╭─ SUPPLIED DATA

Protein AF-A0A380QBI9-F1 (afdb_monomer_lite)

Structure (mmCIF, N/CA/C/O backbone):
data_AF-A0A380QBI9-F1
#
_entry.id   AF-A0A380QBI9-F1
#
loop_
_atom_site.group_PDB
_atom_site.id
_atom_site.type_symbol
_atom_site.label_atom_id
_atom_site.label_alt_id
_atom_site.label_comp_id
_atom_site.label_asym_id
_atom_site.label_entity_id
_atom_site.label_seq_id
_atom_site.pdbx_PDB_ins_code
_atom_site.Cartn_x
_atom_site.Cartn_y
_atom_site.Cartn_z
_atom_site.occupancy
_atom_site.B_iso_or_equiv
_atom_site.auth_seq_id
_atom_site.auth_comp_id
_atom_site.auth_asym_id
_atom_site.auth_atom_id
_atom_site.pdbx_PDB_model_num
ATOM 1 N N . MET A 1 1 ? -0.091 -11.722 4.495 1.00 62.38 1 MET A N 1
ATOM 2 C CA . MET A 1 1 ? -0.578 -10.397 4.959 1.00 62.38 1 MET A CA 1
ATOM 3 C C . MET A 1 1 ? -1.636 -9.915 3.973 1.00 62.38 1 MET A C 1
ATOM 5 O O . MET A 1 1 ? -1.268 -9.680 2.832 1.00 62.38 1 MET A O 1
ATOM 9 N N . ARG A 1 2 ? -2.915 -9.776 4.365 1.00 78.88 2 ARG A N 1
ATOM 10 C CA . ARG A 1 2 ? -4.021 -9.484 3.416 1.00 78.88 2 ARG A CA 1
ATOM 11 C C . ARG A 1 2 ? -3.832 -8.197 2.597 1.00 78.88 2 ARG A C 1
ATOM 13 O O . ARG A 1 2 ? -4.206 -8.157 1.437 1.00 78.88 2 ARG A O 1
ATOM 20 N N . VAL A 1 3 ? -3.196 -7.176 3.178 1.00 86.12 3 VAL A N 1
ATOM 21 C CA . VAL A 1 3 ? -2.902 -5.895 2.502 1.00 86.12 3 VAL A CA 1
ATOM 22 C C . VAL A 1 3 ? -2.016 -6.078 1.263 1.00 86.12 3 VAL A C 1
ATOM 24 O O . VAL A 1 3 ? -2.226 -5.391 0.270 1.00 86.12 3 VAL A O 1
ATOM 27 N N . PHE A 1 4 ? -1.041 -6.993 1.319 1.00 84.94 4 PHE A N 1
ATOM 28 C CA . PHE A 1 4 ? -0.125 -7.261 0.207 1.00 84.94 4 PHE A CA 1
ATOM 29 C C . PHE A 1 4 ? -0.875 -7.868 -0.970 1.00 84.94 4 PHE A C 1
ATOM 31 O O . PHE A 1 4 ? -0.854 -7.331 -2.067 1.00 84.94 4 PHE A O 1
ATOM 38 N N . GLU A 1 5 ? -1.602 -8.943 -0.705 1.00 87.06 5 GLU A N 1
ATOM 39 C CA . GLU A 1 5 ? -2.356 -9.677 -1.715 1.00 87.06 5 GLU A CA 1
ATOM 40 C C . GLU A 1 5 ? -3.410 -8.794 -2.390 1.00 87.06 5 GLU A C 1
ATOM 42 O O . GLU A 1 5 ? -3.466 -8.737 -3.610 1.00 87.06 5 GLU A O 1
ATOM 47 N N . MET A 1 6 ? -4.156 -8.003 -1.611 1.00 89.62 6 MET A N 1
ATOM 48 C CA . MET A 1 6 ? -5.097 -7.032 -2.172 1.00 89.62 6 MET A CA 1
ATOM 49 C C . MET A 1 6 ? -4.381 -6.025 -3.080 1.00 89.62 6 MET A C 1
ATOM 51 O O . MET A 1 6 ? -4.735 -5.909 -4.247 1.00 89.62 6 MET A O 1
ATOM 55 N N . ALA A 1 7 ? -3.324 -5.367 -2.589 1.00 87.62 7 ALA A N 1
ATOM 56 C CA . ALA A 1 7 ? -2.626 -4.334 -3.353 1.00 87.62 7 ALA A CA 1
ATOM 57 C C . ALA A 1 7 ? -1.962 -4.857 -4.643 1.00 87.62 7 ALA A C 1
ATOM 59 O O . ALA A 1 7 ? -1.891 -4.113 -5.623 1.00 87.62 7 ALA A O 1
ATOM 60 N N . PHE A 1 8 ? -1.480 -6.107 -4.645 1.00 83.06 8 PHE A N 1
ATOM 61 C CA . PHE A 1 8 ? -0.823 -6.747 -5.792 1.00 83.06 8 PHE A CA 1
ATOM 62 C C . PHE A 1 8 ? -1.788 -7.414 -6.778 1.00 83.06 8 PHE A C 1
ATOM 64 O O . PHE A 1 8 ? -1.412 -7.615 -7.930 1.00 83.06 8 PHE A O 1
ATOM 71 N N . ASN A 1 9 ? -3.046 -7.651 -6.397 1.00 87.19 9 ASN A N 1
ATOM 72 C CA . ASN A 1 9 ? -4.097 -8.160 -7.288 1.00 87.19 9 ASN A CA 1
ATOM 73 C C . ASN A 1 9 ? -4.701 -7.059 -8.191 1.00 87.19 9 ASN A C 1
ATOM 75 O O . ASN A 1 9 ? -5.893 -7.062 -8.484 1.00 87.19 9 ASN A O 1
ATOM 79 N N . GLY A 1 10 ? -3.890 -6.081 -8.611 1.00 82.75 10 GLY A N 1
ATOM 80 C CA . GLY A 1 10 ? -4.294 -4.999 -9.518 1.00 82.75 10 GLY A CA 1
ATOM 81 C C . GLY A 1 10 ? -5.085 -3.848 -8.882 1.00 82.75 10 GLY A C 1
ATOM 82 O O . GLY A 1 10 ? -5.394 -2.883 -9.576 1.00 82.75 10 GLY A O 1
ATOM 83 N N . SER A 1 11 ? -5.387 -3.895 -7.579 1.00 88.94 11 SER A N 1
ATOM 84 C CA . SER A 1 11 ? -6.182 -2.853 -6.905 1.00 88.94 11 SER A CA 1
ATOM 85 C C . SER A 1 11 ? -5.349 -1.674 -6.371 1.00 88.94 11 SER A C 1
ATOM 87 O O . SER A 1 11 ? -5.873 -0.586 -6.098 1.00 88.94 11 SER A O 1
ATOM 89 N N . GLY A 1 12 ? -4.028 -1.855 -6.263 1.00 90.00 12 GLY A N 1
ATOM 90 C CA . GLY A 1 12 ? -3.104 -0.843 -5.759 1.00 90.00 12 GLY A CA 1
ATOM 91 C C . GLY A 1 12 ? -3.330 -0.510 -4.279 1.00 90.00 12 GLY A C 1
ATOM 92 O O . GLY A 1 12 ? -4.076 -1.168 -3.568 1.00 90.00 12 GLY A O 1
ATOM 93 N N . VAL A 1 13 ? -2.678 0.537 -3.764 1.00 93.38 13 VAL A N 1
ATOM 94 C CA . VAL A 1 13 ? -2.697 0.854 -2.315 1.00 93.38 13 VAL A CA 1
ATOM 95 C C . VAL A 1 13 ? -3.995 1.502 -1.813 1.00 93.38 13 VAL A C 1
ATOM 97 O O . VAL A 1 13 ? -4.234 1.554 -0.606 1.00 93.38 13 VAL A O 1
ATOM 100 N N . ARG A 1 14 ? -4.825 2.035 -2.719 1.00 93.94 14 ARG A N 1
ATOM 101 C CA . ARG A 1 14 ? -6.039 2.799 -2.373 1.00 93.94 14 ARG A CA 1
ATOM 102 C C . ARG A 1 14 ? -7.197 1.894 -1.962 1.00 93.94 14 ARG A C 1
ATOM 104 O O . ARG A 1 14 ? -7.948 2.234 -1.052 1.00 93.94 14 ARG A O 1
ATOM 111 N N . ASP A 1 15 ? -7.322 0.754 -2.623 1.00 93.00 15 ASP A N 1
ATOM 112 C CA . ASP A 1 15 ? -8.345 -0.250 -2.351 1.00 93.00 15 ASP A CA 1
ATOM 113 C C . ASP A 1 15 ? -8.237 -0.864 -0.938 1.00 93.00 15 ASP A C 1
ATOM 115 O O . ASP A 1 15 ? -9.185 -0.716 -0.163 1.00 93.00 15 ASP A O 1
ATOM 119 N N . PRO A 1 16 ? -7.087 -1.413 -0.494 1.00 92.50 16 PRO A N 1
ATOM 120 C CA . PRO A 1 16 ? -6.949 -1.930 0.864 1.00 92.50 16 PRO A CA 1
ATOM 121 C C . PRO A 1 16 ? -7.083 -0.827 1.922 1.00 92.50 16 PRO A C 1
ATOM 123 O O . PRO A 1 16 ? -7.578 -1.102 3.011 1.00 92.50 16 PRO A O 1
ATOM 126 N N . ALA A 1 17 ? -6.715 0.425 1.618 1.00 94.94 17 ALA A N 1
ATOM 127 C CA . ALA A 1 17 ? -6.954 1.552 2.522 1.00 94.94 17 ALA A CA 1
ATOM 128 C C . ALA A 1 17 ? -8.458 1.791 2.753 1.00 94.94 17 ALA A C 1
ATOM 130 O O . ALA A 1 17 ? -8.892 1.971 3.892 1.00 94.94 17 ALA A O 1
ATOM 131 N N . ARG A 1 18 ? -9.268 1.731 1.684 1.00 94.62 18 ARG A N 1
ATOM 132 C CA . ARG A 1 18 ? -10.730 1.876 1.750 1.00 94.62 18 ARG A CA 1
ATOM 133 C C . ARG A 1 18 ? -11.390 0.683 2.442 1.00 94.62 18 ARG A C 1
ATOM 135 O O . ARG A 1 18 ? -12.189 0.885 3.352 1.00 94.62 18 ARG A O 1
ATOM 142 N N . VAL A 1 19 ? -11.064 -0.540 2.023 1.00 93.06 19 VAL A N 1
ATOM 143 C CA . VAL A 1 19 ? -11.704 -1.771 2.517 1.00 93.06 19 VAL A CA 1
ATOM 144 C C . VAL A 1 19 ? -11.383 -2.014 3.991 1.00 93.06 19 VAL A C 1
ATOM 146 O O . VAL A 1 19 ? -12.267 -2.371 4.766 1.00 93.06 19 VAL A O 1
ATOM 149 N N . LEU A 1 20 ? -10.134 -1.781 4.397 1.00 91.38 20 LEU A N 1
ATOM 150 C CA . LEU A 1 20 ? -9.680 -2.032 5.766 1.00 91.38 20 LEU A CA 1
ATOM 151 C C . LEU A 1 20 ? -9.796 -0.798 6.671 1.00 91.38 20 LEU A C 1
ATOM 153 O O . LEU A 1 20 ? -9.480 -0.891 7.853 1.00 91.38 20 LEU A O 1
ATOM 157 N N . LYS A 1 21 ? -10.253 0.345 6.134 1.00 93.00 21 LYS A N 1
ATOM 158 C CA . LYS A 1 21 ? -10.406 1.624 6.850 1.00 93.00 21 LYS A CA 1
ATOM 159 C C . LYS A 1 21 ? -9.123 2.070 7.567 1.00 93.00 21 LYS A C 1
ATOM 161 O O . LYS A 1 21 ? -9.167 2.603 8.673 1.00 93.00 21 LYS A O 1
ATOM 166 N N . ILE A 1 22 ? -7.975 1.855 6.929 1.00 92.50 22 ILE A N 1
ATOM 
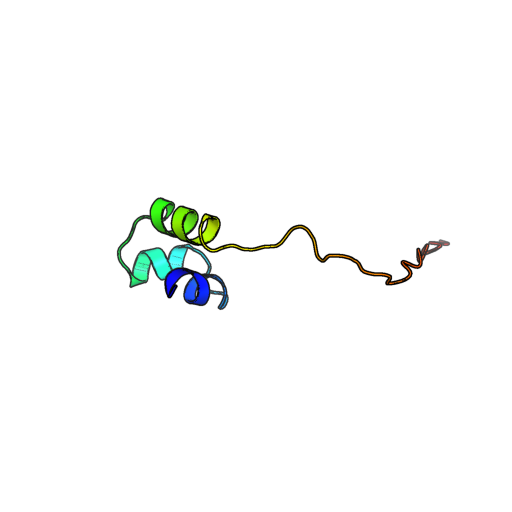167 C CA . ILE A 1 22 ? -6.658 2.258 7.436 1.00 92.50 22 ILE A CA 1
ATOM 168 C C . ILE A 1 22 ? -6.045 3.337 6.547 1.00 92.50 22 ILE A C 1
ATOM 170 O O . ILE A 1 22 ? -6.290 3.391 5.343 1.00 92.50 22 ILE A O 1
ATOM 174 N N . GLY A 1 23 ? -5.205 4.189 7.135 1.00 94.38 23 GLY A N 1
ATOM 175 C CA . GLY A 1 23 ? -4.485 5.211 6.381 1.00 94.38 23 GLY A CA 1
ATOM 176 C C . GLY A 1 23 ? -3.552 4.609 5.325 1.00 94.38 23 GLY A C 1
ATOM 177 O O . GLY A 1 23 ? -2.904 3.585 5.558 1.00 94.38 23 GLY A O 1
ATOM 178 N N . ILE A 1 24 ? -3.420 5.288 4.182 1.00 94.38 24 ILE A N 1
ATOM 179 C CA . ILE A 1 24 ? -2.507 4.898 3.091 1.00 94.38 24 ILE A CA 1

╰─

- **EXERCISE BRIEF**: Return exactly the lines of the data, and only those, from the line with "ATOM 175 C CA" through the last line, inclusive.

- **EXERCISE SOLUTION**:
ATOM 175 C CA . GLY A 1 23 ? -4.485 5.211 6.381 1.00 94.38 23 GLY A CA 1
ATOM 176 C C . GLY A 1 23 ? -3.552 4.609 5.325 1.00 94.38 23 GLY A C 1
ATOM 177 O O . GLY A 1 23 ? -2.904 3.585 5.558 1.00 94.38 23 GLY A O 1
ATOM 178 N N . ILE A 1 24 ? -3.420 5.288 4.182 1.00 94.38 24 ILE A N 1
ATOM 179 C CA . ILE A 1 24 ? -2.507 4.898 3.091 1.00 94.38 24 ILE A CA 1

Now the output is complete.